BRIEF - Only lines containing the string "chains" belong in the answer; copy all of them from the entries.

RECORD SET -
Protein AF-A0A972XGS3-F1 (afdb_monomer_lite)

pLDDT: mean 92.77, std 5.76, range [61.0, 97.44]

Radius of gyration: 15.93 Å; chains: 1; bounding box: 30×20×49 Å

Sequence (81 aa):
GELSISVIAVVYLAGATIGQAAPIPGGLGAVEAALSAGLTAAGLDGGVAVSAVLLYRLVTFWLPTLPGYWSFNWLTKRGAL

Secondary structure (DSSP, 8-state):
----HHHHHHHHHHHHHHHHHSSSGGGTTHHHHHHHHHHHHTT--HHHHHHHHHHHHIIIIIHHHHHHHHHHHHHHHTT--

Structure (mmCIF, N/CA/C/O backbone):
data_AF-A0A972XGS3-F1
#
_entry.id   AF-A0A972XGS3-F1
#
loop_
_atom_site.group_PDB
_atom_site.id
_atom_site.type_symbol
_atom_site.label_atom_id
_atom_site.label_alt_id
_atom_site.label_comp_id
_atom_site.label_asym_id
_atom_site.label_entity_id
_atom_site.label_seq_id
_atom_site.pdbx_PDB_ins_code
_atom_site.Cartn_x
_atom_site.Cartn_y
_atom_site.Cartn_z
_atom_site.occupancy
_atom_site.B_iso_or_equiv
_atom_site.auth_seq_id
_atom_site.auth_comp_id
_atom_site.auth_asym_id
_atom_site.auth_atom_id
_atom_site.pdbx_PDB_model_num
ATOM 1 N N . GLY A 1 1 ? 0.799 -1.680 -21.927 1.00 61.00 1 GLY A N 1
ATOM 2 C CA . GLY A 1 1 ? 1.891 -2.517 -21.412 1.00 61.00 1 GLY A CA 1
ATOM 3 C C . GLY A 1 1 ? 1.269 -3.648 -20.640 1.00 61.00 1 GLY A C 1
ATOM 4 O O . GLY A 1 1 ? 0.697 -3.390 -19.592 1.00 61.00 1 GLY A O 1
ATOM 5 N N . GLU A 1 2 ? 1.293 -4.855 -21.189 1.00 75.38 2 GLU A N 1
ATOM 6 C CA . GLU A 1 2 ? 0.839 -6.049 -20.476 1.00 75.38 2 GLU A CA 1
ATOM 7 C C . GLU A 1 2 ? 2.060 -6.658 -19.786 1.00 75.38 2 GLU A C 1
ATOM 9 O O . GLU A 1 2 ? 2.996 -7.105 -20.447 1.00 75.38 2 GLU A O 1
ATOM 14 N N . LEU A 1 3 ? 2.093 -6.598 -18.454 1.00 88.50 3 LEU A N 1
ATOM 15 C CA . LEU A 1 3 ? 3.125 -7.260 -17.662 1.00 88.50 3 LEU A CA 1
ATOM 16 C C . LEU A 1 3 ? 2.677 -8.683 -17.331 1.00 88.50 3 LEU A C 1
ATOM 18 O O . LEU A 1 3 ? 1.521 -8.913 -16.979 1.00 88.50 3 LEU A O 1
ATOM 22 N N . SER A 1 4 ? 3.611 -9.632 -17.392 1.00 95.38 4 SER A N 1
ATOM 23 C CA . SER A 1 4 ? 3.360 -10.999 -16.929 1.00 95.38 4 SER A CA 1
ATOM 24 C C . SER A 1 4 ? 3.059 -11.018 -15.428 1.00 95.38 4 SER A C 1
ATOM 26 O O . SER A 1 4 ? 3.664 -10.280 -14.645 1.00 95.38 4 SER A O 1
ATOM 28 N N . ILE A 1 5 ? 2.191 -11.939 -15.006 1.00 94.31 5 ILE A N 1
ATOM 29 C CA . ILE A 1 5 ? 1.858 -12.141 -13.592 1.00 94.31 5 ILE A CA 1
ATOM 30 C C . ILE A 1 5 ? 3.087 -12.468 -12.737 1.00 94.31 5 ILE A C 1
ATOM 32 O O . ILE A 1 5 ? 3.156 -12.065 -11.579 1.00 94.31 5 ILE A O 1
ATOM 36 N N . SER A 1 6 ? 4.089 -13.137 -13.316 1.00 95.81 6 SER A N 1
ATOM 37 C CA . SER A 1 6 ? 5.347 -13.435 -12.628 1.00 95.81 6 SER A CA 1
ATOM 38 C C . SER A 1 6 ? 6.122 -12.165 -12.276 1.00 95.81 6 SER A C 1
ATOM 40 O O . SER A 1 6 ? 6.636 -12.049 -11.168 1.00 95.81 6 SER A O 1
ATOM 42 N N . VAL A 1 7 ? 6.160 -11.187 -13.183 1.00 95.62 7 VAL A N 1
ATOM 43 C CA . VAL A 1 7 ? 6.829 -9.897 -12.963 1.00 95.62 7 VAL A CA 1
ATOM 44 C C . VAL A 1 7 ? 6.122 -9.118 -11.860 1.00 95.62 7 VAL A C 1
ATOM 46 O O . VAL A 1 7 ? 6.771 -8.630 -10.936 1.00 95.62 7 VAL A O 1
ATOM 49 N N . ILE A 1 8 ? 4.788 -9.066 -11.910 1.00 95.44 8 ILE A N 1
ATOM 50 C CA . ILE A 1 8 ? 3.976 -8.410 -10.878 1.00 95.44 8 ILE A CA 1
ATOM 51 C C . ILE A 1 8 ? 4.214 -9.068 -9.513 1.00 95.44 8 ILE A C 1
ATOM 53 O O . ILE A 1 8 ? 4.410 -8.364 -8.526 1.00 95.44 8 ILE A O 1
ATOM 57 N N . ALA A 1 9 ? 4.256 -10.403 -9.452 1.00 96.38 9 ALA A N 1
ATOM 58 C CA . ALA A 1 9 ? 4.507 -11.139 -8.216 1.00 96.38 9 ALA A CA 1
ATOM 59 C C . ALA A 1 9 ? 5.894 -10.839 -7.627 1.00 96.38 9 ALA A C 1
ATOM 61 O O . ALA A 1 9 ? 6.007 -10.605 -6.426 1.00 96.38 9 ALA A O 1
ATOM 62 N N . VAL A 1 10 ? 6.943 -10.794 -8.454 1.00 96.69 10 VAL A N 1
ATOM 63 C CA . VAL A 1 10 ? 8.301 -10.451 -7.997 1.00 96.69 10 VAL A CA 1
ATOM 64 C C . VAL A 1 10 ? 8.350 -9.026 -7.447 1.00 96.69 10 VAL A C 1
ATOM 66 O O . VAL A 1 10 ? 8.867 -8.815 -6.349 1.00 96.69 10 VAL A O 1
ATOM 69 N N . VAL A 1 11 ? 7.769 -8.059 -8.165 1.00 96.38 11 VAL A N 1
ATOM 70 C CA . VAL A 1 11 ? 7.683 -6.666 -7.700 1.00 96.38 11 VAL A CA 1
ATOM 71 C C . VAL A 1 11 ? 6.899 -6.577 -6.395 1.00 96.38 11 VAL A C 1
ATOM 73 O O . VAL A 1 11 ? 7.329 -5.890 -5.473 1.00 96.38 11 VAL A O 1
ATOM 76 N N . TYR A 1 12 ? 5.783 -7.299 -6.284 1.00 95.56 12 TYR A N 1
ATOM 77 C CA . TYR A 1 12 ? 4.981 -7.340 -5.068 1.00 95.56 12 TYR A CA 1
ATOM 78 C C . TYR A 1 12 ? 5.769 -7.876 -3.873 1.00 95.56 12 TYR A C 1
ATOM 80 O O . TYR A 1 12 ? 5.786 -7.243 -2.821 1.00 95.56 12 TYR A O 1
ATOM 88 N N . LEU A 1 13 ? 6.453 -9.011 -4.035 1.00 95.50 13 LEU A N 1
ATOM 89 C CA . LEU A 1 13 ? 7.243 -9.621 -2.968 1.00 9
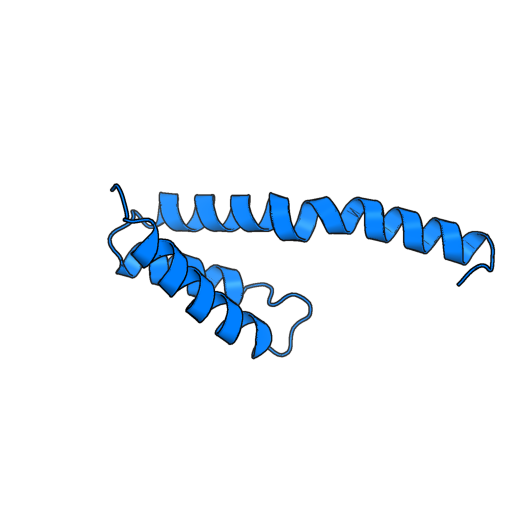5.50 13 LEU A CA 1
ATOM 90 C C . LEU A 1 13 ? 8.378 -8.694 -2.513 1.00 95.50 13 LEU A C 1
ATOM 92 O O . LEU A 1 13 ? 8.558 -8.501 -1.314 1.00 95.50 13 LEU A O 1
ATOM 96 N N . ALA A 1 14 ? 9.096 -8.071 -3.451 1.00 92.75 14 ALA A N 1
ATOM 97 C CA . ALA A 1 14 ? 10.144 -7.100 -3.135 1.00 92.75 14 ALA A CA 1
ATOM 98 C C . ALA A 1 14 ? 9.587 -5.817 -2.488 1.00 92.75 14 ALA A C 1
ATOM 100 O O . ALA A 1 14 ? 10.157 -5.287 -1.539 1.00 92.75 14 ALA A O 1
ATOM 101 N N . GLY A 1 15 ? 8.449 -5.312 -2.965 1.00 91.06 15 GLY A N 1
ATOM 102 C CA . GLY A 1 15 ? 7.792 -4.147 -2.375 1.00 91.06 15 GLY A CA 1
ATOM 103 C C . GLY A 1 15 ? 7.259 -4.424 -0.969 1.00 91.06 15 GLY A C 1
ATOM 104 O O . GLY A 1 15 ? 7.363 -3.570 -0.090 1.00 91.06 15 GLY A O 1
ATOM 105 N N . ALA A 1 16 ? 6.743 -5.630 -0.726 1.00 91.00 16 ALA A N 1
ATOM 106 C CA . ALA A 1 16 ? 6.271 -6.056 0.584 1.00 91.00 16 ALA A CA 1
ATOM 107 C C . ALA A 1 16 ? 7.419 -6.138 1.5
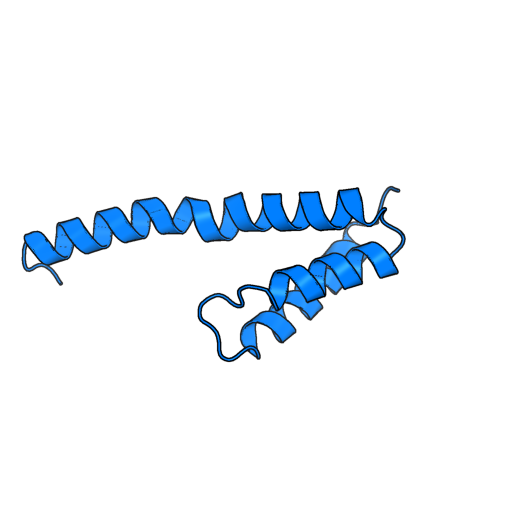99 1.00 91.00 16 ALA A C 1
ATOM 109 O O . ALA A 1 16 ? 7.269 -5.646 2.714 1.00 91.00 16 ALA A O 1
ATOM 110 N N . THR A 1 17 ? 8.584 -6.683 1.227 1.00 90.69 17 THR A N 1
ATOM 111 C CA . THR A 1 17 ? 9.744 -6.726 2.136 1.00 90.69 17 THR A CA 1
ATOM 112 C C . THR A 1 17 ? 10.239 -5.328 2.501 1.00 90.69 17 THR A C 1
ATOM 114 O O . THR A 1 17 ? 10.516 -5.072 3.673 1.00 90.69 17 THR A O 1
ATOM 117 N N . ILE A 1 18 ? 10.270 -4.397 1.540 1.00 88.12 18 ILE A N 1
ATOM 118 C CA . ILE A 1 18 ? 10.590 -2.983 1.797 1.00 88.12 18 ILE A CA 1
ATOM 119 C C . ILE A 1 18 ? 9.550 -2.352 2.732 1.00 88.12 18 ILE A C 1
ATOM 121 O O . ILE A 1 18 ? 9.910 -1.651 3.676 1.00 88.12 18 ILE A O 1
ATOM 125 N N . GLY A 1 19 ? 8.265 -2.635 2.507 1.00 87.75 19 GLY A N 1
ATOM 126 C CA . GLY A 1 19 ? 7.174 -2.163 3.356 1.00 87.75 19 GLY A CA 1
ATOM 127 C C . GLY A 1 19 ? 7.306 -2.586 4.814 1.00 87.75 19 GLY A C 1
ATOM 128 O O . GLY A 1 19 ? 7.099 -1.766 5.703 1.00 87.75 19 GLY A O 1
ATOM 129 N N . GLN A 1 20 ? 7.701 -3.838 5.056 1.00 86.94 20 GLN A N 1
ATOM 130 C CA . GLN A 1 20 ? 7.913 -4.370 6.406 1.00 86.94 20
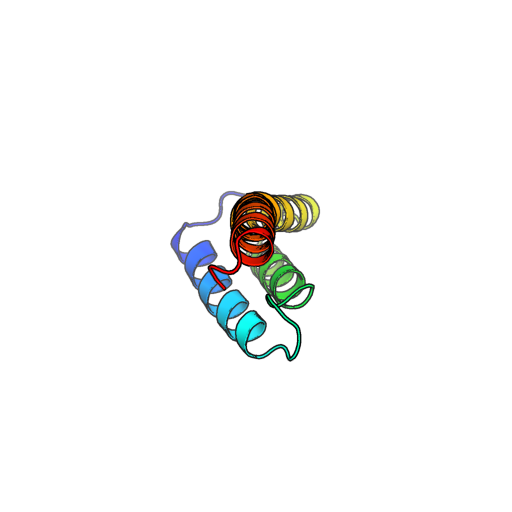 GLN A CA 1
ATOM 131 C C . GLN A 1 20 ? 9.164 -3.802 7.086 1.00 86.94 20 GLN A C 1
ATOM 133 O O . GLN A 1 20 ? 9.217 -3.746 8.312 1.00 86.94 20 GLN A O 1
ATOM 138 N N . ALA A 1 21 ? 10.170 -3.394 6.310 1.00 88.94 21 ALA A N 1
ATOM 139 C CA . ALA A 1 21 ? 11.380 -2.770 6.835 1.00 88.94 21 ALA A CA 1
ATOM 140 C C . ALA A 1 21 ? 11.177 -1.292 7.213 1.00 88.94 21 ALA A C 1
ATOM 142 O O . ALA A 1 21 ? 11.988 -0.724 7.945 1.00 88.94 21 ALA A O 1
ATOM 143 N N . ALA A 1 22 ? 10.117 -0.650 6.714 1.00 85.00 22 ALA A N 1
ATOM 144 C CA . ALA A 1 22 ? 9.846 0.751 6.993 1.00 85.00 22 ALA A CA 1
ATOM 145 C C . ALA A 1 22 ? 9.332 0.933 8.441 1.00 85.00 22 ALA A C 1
==
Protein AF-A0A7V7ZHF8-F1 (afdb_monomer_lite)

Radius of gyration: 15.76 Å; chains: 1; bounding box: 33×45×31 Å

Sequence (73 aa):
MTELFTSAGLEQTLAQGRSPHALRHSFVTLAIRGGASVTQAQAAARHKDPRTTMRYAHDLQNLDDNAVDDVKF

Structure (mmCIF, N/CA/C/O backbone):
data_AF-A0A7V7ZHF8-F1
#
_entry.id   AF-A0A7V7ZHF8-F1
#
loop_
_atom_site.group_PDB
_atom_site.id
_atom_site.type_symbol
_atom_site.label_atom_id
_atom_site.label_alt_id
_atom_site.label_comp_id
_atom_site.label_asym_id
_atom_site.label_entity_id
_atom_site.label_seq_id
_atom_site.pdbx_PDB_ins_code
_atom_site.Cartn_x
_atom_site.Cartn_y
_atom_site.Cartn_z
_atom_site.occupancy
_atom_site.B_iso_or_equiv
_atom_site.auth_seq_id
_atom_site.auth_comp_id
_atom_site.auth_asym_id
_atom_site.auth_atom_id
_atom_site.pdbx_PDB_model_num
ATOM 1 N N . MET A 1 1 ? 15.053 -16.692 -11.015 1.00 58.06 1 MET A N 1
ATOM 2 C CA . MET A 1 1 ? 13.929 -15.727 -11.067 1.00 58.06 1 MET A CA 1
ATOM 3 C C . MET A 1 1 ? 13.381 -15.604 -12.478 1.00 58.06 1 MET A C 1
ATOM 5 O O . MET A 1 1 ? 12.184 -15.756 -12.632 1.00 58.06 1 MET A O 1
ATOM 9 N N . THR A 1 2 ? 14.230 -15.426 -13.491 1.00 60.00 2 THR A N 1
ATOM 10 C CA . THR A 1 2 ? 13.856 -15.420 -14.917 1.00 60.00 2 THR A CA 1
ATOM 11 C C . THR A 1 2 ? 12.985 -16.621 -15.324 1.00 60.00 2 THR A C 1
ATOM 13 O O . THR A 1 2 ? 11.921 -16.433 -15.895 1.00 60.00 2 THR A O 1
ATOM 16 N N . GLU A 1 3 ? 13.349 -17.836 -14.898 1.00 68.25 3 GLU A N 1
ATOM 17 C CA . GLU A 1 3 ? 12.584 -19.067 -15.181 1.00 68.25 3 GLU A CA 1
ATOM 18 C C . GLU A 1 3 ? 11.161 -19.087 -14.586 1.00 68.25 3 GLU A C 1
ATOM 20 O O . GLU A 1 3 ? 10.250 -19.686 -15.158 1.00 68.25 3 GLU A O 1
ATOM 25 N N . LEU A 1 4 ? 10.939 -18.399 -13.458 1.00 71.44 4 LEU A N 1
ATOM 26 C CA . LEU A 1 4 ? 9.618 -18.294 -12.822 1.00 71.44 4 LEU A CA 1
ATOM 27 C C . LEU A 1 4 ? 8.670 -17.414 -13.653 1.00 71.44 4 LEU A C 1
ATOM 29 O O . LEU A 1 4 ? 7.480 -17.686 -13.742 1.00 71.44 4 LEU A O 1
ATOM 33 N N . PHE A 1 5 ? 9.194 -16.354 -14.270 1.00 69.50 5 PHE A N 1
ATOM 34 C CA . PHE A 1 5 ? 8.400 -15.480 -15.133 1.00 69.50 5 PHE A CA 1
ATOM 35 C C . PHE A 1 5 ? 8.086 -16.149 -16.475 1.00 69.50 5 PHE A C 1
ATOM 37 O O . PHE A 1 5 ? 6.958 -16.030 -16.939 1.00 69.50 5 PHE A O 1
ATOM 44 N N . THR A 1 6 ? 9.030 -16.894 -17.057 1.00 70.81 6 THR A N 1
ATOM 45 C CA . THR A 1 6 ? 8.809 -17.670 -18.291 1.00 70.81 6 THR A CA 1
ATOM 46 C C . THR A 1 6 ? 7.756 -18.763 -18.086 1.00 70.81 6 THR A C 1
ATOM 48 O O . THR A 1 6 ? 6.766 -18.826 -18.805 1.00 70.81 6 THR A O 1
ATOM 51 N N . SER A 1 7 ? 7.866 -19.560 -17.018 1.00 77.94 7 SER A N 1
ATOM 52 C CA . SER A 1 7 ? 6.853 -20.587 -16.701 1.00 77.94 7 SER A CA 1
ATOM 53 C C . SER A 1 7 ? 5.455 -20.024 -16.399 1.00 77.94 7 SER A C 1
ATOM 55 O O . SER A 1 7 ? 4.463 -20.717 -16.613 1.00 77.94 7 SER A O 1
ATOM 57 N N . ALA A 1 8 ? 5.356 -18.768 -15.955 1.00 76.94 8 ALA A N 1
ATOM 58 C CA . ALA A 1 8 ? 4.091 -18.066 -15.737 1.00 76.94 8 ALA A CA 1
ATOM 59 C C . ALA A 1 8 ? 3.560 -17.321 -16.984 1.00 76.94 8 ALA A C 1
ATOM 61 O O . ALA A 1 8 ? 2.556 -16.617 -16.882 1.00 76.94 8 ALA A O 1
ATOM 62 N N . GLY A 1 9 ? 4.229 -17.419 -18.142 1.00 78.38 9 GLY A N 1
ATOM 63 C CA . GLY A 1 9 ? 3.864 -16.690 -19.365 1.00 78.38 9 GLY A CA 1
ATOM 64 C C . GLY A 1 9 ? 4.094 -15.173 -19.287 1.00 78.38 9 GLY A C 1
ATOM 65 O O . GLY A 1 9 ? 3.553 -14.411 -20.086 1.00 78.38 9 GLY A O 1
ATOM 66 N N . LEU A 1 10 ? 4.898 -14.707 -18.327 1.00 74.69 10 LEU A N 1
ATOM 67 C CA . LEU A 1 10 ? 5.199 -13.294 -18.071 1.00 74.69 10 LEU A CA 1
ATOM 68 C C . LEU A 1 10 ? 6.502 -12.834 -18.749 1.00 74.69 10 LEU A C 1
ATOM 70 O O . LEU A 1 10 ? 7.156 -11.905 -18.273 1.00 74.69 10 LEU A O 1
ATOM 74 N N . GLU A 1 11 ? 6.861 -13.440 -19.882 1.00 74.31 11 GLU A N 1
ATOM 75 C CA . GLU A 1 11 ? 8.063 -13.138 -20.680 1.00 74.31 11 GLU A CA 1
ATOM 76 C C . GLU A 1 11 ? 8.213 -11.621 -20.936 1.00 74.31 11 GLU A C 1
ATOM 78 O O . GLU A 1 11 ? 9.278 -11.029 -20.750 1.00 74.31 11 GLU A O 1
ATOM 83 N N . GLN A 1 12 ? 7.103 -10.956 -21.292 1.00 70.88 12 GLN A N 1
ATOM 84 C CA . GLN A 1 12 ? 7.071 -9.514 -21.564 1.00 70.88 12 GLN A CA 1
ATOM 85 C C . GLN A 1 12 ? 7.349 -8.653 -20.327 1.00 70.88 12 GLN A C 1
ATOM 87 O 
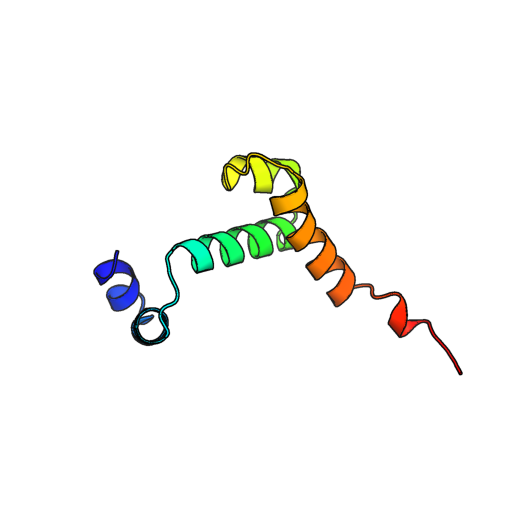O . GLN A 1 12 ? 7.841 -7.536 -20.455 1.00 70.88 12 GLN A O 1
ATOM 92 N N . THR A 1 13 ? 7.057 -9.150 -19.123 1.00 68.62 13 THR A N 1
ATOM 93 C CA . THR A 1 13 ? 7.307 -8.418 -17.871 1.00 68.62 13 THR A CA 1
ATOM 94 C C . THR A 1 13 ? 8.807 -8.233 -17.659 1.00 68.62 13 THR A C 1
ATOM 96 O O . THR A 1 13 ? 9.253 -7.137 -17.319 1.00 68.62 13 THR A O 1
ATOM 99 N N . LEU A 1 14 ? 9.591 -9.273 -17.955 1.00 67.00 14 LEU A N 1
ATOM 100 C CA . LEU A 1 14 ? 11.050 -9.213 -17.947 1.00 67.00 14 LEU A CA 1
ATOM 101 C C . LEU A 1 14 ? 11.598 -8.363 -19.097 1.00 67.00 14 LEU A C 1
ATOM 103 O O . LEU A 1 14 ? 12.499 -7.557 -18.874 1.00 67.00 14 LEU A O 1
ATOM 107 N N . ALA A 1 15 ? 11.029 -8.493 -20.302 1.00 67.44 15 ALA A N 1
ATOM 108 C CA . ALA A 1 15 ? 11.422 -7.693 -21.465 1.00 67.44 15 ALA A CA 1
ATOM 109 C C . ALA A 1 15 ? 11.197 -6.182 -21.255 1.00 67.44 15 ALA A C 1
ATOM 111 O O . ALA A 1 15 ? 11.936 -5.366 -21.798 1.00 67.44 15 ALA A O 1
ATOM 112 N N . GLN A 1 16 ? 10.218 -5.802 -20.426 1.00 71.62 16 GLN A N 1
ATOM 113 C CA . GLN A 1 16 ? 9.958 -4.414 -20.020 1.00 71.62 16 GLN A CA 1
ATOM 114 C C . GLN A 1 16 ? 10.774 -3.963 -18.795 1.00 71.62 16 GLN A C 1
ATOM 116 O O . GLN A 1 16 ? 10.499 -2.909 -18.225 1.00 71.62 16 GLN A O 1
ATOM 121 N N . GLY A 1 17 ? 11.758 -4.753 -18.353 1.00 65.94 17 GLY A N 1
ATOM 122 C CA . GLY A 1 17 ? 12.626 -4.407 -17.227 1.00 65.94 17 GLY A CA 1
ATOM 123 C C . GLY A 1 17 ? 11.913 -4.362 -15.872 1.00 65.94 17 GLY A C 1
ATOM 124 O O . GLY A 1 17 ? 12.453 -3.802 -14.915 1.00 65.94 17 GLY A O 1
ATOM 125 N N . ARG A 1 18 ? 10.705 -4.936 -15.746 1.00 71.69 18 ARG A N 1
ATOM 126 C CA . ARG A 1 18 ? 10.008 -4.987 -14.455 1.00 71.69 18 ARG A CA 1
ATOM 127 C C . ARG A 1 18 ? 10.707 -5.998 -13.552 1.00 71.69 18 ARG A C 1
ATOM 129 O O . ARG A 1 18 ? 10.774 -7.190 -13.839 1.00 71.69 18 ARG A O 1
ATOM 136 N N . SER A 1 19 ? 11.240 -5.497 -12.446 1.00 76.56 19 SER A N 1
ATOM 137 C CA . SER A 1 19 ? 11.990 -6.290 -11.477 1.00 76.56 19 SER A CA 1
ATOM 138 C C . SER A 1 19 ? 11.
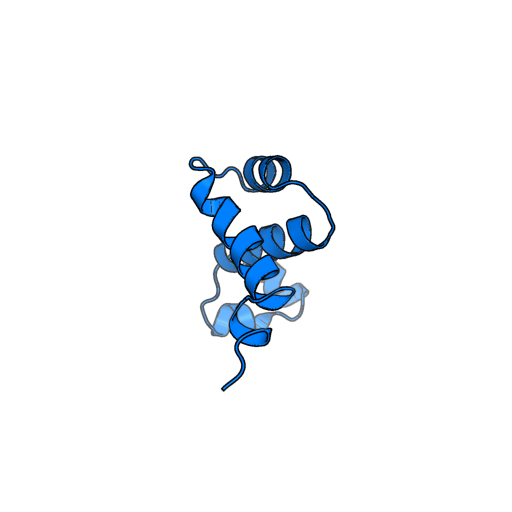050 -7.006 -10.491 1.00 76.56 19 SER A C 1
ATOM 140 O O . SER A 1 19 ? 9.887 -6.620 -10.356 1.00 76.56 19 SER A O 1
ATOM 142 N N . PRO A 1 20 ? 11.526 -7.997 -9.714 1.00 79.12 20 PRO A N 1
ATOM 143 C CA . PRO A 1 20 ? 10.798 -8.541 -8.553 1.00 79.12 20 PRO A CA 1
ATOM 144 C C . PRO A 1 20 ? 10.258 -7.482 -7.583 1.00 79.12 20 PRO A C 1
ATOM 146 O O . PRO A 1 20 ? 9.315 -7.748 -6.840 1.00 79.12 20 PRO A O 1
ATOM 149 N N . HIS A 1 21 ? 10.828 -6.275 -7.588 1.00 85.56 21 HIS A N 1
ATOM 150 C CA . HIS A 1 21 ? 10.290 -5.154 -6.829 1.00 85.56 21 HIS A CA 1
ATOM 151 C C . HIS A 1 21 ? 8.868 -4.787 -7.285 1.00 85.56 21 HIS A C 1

RESPONSE AREA -
Radius of gyration: 15.93 Å; chains: 1; bounding box: 30×20×49 Å
Radius of gyration: 15.76 Å; chains: 1; bounding box: 33×45×31 Å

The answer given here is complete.